Patterns for Accounting

24 January 2006



This is part of the Further Enterprise Application Architecture development writing that I was doing in the mid 2000’s. Sadly too many other things have claimed my attention since, so I haven’t had time to work on them further, nor do I see much time in the foreseeable future. As such this material is very much in draft form and I won’t be doing any corrections or updates until I’m able to find time to work on it again.

Although I know of no survey that's figured it out, I would believe that a very large proportion of the world's computer systems track money. If nothing else, I guess this means that money is valuable. Indeed it's so valuable that human beings have been obsessed with tracking money for hundreds of years, there's even a rather large profession (Accountancy) dedicated to it. (As a test you can tell if an organization cares more about something than money by comparing how many trackers of the other thing it has compared to accountants.)

One of the most fundamental concepts in accounting is double-entry bookkeeping, developed in medieval times and first documented by Luca Pacioli, an Italian friar, in 1494. Fundamental to this is that you keep track of various pots of money by carefully tracking every movement of money.

The pots of money are Accounts.
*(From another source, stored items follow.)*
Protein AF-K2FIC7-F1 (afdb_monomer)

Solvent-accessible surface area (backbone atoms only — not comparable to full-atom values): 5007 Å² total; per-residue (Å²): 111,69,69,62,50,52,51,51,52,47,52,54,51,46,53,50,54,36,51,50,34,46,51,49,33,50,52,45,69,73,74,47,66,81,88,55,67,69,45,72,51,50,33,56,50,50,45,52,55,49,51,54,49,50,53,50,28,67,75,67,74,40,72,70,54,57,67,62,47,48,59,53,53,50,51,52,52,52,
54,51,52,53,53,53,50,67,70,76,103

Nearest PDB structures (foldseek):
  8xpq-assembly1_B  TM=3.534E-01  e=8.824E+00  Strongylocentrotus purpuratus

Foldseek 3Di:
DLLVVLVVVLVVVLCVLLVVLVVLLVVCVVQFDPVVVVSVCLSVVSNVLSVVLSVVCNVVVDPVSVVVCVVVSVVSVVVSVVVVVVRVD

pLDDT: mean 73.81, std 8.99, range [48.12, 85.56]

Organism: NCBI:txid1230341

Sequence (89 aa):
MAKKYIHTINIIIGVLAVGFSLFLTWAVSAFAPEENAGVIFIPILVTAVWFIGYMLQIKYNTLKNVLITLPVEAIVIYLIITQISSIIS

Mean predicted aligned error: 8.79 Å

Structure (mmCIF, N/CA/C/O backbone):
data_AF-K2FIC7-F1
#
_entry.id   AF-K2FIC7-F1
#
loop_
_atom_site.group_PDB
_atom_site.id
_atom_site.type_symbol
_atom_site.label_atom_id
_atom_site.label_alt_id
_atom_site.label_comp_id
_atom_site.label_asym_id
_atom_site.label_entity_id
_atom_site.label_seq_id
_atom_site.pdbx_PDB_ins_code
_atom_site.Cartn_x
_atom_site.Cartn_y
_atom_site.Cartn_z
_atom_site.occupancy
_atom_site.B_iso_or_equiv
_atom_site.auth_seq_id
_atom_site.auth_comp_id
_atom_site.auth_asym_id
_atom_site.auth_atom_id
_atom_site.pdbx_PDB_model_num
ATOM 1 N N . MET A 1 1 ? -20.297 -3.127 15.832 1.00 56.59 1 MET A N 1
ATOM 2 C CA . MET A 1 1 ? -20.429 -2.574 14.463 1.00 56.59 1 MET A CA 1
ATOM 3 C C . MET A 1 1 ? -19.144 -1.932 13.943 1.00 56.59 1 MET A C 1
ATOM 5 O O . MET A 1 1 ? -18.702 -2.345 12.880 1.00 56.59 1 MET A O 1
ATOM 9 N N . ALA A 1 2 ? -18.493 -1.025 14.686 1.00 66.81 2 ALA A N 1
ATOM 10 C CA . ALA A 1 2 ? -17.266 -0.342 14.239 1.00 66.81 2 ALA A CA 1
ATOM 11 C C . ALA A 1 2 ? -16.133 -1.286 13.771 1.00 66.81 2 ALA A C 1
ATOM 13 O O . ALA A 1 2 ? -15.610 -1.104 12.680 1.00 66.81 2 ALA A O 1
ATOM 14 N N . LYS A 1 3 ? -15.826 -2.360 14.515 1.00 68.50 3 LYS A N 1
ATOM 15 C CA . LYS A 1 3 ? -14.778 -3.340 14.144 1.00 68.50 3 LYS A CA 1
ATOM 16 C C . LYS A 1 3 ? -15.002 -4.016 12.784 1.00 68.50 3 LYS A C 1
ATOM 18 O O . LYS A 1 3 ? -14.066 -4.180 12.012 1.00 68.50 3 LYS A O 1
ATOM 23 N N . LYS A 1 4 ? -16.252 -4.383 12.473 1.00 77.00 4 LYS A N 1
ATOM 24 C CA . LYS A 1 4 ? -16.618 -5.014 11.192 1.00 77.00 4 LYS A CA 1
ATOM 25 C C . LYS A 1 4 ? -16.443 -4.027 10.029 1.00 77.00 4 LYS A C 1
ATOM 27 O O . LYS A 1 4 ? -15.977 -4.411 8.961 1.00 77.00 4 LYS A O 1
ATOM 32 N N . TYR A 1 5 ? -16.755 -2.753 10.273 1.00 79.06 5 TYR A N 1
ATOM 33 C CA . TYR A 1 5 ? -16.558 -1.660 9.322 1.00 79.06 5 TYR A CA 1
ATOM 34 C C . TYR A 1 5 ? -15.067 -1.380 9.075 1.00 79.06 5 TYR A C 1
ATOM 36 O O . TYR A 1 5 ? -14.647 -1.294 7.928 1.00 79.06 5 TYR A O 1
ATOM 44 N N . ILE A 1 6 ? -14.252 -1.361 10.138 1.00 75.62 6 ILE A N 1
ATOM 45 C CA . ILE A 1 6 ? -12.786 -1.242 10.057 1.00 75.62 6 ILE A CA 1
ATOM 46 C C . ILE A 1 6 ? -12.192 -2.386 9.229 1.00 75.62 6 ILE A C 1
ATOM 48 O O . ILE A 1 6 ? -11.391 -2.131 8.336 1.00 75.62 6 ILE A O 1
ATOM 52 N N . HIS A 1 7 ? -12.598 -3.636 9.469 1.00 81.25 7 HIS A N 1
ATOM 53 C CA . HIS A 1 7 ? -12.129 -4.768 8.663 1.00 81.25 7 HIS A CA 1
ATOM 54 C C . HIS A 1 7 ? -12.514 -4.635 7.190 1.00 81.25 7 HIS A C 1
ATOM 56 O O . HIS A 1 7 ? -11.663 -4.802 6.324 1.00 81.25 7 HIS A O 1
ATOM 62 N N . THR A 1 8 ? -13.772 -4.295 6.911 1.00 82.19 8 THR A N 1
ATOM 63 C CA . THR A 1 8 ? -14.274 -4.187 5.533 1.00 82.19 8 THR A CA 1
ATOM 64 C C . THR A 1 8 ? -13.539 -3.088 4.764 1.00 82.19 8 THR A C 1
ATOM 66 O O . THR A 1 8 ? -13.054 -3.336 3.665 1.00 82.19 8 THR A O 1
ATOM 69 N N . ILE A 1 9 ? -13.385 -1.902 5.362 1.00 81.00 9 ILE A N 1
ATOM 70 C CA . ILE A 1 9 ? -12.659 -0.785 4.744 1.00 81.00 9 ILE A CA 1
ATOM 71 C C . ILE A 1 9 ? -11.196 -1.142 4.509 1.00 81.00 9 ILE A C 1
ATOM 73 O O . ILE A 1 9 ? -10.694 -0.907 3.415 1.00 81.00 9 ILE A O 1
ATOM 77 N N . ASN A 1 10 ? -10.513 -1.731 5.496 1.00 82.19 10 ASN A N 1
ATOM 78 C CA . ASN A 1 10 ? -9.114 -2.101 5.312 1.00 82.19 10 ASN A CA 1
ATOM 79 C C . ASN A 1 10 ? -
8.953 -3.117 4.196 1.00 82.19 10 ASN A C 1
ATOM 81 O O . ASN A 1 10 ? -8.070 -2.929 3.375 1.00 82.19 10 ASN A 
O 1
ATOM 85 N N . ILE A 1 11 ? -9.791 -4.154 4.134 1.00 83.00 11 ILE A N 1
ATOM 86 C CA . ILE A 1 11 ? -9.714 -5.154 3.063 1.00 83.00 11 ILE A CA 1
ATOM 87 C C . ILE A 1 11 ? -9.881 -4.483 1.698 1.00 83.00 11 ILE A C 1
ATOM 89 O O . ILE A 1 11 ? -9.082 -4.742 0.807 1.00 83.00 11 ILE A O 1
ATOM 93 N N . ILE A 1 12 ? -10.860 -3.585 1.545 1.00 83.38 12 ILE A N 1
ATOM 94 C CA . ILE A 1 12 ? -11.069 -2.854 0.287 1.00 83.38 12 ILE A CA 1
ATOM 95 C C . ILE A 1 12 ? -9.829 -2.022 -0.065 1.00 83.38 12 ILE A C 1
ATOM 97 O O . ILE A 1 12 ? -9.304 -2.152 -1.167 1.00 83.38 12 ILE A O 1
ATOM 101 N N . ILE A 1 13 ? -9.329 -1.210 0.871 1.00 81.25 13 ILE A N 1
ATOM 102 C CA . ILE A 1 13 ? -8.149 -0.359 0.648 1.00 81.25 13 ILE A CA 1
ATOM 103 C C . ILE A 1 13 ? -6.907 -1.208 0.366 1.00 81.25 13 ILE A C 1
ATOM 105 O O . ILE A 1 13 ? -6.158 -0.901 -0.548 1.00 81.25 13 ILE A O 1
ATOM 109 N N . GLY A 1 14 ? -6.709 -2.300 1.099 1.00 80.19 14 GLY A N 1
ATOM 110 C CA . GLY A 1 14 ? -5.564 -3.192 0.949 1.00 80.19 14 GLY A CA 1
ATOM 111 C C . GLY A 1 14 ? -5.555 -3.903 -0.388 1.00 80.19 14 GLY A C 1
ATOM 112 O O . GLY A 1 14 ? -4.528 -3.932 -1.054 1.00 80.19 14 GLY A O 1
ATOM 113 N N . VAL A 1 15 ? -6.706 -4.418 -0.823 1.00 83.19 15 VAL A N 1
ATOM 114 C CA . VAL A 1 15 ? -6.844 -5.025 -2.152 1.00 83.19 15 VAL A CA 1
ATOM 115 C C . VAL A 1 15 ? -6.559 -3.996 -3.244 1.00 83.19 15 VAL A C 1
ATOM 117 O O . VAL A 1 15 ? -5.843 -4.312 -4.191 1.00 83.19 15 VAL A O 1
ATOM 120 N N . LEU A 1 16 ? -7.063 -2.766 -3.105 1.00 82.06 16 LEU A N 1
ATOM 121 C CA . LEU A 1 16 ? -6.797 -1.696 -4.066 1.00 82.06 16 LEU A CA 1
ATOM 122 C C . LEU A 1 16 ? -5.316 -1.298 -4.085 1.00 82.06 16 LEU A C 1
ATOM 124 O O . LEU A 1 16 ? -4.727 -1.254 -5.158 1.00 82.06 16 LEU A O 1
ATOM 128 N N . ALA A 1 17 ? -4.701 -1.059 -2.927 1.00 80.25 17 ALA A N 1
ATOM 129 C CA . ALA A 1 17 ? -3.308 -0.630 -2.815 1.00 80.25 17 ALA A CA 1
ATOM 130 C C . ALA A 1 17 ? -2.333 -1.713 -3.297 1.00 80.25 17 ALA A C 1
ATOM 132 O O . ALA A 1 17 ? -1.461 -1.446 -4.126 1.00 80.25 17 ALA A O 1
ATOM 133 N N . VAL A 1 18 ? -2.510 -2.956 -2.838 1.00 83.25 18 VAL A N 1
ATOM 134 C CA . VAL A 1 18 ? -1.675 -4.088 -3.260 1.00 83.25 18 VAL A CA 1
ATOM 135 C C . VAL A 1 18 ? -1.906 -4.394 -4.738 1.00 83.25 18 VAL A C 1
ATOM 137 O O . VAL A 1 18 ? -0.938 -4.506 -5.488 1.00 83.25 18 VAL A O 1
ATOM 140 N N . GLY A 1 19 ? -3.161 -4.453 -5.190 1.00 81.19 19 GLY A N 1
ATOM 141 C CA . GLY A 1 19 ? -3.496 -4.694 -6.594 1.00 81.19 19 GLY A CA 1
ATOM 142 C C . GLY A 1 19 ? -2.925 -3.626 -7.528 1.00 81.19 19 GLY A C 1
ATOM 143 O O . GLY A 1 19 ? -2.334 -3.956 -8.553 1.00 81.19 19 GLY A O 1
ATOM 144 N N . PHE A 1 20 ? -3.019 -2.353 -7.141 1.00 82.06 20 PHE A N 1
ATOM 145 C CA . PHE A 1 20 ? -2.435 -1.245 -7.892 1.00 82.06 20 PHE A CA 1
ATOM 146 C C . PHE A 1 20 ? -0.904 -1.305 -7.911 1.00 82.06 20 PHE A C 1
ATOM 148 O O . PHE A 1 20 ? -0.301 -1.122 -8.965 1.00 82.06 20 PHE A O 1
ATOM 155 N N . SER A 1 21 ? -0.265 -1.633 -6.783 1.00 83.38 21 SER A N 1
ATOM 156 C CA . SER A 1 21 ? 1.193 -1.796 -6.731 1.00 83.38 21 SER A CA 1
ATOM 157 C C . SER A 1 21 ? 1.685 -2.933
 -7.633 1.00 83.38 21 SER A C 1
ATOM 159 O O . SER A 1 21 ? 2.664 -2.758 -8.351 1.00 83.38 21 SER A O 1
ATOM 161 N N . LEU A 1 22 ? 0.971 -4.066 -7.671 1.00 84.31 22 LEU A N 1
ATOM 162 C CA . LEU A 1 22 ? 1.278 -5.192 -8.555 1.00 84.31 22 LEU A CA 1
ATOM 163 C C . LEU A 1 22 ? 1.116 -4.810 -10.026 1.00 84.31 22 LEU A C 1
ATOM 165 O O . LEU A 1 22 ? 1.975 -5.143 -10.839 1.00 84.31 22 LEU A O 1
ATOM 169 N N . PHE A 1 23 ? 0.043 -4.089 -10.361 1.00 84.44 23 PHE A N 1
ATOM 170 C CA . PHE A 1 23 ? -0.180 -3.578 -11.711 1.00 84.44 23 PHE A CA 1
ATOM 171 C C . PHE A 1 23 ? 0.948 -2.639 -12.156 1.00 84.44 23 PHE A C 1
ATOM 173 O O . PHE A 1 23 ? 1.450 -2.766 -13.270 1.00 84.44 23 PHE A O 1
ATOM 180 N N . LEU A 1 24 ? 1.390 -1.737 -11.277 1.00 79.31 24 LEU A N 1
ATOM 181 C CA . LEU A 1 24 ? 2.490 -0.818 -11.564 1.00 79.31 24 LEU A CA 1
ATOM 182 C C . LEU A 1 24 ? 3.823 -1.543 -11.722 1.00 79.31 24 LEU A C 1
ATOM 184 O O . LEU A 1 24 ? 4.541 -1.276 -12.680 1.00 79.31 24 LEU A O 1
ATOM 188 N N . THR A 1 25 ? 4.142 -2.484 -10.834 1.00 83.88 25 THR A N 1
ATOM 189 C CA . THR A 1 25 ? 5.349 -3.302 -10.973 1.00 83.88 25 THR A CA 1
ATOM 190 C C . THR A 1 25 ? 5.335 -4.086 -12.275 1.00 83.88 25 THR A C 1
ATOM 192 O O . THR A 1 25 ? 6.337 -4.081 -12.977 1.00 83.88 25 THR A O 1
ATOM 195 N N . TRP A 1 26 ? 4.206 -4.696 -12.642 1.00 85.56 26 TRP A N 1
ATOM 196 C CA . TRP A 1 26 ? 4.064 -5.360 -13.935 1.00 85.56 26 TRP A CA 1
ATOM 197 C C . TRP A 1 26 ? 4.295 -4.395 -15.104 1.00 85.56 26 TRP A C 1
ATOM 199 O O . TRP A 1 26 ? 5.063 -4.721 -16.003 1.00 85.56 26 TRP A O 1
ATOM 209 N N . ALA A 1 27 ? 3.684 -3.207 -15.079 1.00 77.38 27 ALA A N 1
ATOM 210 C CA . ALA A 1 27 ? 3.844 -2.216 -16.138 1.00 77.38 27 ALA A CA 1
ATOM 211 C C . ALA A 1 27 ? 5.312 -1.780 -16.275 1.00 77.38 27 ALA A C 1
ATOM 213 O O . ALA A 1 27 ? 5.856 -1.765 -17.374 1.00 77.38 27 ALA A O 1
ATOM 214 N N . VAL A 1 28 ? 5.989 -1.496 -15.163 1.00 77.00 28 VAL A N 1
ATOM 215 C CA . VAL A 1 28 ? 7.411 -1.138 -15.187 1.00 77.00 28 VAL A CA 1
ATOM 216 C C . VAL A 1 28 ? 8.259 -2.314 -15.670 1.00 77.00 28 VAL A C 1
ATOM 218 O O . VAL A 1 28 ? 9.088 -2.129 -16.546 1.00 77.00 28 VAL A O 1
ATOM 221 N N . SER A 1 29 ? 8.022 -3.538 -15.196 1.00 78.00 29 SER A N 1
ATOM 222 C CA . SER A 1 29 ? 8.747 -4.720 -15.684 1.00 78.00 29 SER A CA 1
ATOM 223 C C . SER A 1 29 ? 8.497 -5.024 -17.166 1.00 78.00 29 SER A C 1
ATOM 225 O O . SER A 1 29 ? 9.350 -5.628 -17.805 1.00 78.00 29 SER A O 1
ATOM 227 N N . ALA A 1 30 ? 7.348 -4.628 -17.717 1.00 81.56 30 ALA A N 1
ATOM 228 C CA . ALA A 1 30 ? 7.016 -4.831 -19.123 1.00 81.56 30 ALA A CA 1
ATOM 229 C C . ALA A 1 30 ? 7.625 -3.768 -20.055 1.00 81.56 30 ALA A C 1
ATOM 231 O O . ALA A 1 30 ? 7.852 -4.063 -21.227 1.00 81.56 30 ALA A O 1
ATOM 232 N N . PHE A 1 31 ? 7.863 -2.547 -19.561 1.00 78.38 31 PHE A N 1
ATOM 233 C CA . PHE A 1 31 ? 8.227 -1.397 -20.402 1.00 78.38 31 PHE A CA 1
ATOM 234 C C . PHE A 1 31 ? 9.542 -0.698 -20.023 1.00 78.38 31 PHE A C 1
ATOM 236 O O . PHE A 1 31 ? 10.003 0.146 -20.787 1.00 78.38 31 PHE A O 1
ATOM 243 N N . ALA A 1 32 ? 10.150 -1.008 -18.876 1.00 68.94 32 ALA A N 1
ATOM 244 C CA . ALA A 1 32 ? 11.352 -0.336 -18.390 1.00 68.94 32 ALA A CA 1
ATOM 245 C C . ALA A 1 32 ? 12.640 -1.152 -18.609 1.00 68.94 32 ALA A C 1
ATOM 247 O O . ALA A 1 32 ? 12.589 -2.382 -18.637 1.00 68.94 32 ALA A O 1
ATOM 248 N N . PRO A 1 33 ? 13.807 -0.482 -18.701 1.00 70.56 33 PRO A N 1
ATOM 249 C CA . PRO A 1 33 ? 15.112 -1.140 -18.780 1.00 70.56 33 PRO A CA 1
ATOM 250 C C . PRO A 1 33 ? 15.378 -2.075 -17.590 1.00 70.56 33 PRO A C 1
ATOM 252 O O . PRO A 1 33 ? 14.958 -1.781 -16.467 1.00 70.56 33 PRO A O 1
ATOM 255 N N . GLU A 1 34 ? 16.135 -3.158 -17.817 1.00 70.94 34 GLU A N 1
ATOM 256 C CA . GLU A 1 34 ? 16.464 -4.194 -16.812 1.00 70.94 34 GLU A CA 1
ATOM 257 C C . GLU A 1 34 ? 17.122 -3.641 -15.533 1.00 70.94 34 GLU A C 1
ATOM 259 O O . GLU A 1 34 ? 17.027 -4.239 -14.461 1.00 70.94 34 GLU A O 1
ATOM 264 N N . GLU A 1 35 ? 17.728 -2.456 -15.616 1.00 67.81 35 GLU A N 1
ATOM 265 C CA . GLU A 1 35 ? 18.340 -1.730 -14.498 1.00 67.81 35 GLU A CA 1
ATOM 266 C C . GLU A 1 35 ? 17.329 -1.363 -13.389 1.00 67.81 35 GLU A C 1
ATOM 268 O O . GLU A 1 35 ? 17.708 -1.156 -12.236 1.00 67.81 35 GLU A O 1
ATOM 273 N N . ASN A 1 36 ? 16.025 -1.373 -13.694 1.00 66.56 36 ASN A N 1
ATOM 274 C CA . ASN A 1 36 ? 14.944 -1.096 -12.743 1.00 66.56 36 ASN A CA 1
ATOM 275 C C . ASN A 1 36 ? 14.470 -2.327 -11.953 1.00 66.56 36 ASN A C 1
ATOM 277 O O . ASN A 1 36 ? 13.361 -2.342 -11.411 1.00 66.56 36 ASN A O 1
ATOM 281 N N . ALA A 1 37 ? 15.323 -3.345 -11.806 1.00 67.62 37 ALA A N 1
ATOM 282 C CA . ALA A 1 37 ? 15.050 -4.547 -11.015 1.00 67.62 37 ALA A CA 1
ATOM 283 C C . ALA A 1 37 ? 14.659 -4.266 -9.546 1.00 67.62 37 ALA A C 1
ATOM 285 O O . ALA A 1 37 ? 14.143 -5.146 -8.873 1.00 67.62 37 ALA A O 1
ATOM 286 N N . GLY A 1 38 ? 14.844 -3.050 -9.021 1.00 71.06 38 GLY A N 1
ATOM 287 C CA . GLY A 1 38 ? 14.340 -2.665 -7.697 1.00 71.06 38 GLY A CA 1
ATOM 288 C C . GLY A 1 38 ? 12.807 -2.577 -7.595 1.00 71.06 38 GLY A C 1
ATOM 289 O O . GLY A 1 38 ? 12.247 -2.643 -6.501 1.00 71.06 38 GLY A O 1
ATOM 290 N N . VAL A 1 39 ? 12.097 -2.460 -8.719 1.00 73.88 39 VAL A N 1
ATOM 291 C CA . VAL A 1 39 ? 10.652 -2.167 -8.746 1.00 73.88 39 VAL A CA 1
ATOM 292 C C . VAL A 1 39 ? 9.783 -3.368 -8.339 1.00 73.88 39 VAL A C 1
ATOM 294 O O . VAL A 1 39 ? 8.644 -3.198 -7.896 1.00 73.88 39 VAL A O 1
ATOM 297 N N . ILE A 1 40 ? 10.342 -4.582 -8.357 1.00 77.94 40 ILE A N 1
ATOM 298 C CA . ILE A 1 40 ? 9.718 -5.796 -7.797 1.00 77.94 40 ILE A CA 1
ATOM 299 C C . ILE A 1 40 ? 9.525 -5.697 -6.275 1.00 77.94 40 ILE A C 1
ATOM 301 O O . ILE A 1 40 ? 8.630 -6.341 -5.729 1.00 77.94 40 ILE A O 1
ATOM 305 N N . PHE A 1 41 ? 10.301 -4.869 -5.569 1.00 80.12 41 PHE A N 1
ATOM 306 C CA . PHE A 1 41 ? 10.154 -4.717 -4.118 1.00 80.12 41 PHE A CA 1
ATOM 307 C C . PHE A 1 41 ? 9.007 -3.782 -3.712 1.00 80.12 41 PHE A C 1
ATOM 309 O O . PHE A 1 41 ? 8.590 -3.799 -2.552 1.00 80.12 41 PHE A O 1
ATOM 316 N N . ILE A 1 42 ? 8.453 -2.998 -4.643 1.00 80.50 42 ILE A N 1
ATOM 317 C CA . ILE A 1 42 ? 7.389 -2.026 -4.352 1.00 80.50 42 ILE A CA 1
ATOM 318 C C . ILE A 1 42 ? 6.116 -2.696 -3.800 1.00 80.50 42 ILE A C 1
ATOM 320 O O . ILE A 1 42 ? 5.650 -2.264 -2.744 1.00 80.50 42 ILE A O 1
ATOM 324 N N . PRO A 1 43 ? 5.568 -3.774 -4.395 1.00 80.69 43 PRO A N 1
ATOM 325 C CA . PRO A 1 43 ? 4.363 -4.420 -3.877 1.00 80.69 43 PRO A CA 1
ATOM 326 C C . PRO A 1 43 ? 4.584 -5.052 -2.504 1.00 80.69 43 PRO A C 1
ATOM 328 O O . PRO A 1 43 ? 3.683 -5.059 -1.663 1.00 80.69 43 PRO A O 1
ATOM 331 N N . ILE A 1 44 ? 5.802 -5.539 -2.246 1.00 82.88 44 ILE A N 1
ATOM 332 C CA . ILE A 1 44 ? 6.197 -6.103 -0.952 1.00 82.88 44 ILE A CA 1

Each Account has a balance, which is its current value, and a list of Accounting Entrys which represent every change to the Account. The value, or balance, of the Account is derived as the sum of all the Accounting Entrys. A balance can be calculated for now, but in general a balance is over some time period, in which case it sums the value of entries that were posted within that time period.

Figure 1: Basic model of accounts, entries, and transactions.

Accounting Transactions capture the transfers between Account more explicitly by linking together the Accounting Entrys involved in a transfer.

Although I've listed these as a common group of objects, much of these are optional. I've seen systems use Accounting Entry without Account or Accounting Transaction. Essentially Account acts as a descriptor for classifying Accounting Transactions; so it is possible to use other objects as descriptors. Similarly Accounting Transaction can be dropped if you are less concerned about careful tracking of transfers as Accounting Entrys.

Making Adjustments

Accounts keep track of the monetary consequences of events, which means they work very well with Event Sourcing. When a Domain Event is processed, it can produce a set of Accounting Transactions. If all Accounting Transactions are produced from processing Domain Events then the Accounting Transactions use Event Sourcing, even if other parts of an application aren't event sourced.

In this kind of situation, Accounting Transactions lend themselves naturally to automatic fixing of errors using Retroactive Event. To do this you need to find the Accounting Transactions that were produced by the erroneous event, determine what Accounting Transactions should have been produced, and then carry out an adjustment to change the erroneous set into the correct set. There are three ways of doing this adjustment.

I've concentrated here on automatic correction using Retroactive Event, but of course you can use these same adjustment approaches to record the results of a manual change.